[[ DATASET EXCERPTS, beginning ]]

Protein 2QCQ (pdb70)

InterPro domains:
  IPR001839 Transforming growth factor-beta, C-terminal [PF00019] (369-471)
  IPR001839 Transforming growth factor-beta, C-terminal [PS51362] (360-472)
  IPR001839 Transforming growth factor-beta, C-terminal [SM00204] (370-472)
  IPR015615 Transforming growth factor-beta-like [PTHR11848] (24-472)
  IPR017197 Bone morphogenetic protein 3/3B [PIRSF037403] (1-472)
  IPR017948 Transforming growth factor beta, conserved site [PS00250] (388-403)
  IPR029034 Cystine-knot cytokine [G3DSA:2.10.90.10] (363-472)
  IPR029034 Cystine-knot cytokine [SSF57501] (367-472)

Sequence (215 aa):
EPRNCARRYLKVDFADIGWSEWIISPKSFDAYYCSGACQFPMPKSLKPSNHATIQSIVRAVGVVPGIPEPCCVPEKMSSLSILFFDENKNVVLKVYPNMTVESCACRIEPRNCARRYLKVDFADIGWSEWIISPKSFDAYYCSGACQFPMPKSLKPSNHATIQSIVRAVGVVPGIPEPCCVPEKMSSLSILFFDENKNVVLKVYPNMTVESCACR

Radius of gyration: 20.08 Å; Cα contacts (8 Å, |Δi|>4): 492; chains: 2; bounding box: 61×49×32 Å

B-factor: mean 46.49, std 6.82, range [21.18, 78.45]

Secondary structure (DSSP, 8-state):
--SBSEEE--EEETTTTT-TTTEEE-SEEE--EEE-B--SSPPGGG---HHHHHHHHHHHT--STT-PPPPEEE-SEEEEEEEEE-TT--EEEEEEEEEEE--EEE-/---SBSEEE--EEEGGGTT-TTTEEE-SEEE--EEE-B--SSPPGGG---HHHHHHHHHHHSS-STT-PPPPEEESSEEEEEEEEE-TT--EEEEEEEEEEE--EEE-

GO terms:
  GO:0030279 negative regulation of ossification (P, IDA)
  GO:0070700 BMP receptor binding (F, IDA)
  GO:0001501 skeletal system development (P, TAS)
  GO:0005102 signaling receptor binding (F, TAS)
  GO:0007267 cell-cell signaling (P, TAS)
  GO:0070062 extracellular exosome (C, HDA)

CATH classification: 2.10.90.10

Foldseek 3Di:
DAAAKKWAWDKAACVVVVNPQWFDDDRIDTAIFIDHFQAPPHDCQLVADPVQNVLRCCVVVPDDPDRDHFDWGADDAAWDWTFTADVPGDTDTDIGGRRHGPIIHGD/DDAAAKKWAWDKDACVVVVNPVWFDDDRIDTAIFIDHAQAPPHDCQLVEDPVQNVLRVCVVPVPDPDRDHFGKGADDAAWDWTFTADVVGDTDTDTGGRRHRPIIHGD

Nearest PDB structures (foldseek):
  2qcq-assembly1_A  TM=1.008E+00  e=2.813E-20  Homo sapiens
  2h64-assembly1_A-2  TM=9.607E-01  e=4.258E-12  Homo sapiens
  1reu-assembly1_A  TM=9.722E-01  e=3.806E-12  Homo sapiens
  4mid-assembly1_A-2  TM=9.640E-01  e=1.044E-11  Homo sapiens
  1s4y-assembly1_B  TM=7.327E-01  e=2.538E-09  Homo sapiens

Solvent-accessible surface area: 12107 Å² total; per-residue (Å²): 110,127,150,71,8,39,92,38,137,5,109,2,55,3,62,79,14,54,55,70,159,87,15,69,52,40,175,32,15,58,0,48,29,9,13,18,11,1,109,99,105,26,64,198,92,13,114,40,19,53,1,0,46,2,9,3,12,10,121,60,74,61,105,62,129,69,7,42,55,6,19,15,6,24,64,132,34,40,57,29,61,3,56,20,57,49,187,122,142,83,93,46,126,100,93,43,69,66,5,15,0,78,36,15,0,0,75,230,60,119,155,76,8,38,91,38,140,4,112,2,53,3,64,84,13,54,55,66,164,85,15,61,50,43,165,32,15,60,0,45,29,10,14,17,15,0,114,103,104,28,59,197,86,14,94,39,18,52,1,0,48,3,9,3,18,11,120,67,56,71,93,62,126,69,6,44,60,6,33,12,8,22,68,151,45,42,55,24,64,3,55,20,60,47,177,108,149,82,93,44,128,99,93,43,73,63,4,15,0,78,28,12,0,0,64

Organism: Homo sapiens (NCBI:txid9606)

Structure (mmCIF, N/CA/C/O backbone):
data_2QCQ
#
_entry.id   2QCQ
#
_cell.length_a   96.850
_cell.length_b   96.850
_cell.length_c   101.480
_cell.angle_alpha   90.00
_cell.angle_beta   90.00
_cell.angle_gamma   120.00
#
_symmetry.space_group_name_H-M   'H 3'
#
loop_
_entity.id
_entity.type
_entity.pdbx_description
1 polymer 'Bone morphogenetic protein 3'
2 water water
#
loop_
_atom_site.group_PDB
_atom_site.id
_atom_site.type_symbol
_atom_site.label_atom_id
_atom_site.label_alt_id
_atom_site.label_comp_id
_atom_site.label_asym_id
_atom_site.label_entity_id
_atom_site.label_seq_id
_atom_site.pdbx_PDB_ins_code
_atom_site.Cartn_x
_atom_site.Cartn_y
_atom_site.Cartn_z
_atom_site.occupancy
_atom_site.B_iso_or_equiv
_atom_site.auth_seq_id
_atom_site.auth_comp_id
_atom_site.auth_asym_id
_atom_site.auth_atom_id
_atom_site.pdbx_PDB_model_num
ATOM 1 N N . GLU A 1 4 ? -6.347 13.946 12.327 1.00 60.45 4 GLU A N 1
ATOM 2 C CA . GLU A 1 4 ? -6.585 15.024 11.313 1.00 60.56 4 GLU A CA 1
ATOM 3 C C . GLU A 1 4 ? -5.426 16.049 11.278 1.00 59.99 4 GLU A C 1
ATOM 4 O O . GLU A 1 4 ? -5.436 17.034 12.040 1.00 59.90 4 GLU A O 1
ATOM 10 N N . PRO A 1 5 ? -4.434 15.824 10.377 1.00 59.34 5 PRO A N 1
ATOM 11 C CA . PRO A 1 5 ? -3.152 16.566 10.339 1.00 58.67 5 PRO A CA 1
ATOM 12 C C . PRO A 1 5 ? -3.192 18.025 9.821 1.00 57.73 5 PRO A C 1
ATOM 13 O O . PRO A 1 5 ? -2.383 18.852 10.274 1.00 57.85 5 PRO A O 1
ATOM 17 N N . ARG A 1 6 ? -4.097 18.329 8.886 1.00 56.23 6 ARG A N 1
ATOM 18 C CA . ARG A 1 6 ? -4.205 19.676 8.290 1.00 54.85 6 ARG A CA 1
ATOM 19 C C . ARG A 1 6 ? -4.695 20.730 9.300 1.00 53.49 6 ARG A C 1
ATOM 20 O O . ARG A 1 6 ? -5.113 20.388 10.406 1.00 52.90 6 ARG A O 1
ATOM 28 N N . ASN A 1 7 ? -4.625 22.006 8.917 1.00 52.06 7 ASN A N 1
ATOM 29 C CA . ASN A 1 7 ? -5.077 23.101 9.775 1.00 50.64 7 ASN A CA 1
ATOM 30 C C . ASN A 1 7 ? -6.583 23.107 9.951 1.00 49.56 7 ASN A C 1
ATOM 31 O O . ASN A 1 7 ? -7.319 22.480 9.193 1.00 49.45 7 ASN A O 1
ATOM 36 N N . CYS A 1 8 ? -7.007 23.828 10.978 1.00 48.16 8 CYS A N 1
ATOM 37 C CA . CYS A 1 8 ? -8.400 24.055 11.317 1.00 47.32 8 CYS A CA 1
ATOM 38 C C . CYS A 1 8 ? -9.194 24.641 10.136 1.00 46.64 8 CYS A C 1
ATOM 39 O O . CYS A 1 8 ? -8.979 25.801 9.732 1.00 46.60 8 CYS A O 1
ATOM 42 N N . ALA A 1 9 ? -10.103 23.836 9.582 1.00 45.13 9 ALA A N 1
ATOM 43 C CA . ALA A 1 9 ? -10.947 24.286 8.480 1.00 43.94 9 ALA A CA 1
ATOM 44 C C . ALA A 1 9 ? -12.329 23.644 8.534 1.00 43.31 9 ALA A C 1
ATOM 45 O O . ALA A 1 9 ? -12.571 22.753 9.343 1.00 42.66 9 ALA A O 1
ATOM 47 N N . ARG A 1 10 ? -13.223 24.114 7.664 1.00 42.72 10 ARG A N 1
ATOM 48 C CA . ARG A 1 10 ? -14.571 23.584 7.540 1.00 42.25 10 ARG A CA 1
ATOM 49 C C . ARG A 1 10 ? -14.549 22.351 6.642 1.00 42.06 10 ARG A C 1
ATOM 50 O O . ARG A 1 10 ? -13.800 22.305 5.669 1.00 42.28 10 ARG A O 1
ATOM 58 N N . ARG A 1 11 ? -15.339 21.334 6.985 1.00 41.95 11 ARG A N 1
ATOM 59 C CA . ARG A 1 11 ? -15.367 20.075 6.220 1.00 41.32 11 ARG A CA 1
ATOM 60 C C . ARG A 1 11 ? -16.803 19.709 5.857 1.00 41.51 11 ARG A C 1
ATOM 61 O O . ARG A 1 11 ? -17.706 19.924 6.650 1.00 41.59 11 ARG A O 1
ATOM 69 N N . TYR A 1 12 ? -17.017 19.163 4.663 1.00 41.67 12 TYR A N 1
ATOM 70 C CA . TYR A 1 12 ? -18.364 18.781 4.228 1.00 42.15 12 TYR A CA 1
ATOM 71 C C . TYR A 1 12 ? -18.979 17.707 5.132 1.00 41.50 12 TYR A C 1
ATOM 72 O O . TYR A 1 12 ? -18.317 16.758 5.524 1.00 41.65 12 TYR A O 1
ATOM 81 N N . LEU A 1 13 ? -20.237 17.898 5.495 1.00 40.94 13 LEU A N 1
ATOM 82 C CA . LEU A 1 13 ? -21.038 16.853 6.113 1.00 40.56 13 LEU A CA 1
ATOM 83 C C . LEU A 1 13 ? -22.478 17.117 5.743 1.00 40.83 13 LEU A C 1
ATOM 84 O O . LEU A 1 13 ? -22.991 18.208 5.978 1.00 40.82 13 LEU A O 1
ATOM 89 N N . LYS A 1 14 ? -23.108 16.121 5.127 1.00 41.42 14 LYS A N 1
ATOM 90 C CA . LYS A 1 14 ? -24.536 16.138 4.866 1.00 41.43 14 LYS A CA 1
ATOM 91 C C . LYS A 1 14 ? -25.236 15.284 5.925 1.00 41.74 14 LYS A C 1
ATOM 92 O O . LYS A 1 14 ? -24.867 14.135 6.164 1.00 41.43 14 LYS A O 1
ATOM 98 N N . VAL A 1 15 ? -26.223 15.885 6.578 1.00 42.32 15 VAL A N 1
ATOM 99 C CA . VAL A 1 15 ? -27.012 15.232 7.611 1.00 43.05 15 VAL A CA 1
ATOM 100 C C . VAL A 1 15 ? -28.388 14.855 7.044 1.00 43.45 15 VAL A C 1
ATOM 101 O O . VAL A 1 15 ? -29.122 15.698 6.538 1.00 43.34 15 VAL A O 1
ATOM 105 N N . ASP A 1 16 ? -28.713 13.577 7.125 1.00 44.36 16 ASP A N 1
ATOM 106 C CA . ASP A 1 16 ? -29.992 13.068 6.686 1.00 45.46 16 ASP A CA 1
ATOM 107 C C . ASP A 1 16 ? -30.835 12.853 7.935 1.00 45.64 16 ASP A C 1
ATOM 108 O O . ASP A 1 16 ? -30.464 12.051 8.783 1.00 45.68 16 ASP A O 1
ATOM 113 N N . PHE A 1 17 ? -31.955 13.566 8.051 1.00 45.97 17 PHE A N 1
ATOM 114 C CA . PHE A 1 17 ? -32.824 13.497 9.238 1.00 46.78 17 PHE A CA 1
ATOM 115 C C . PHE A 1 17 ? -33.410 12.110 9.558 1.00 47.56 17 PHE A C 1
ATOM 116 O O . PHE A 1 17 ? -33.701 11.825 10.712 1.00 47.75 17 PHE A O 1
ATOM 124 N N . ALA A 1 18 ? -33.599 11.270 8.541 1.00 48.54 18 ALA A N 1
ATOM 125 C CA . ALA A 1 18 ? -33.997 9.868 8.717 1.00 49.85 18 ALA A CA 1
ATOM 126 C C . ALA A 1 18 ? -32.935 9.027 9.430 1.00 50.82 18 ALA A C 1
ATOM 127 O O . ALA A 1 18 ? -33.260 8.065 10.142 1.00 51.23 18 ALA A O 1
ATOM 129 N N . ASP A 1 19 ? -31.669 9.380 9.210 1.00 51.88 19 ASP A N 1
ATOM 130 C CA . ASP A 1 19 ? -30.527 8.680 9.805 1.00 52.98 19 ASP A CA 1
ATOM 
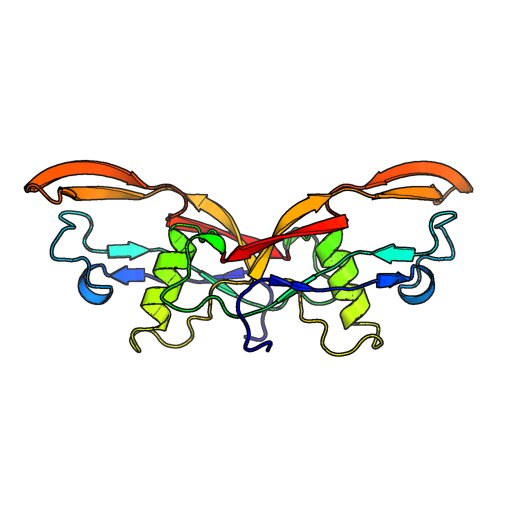131 C C . ASP A 1 19 ? -30.182 9.193 11.209 1.00 53.36 19 ASP A C 1
ATOM 132 O O . ASP A 1 19 ? -29.392 8.578 11.920 1.00 53.87 19 ASP A O 1
ATOM 137 N N . ILE A 1 20 ? -30.780 10.322 11.583 1.00 53.69 20 ILE A N 1
ATOM 138 C CA . ILE A 1 20 ? -30.630 10.950 12.897 1.00 53.84 20 ILE A CA 1
ATOM 139 C C . ILE A 1 20 ? -31.833 10.634 13.806 1.00 54.17 20 ILE A C 1
ATOM 140 O O . ILE A 1 20 ? -31.853 11.007 14.979 1.00 54.35 20 ILE A O 1
ATOM 145 N N . GLY A 1 21 ? -32.819 9.923 13.259 1.00 54.34 21 GLY A N 1
ATOM 146 C CA . GLY A 1 21 ? -34.017 9.529 14.002 1.00 54.85 21 GLY A CA 1
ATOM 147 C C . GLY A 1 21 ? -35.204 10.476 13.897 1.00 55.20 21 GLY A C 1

[[ DATASET EXCERPTS, end ]]

◆ **WHAT YOU HAVE TO DO**
Reproducing the whole listing above is not the task. Copy exactly only the lines from the one with "ATOM 89 N N" to the one with "ATOM 100 C C", both kept.

◆ **REPLY TO THE EXERCISE**
ATOM 89 N N . LYS A 1 14 ? -23.108 16.121 5.127 1.00 41.42 14 LYS A N 1
ATOM 90 C CA . LYS A 1 14 ? -24.536 16.138 4.866 1.00 41.43 14 LYS A CA 1
ATOM 91 C C . LYS A 1 14 ? -25.236 15.284 5.925 1.00 41.74 14 LYS A C 1
ATOM 92 O O . LYS A 1 14 ? -24.867 14.135 6.164 1.00 41.43 14 LYS A O 1
ATOM 98 N N . VAL A 1 15 ? -26.223 15.885 6.578 1.00 42.32 15 VAL A N 1
ATOM 99 C CA . VAL A 1 15 ? -27.012 15.232 7.611 1.00 43.05 15 VAL A CA 1
ATOM 100 C C . VAL A 1 15 ? -28.388 14.855 7.044 1.00 43.45 15 VAL A C 1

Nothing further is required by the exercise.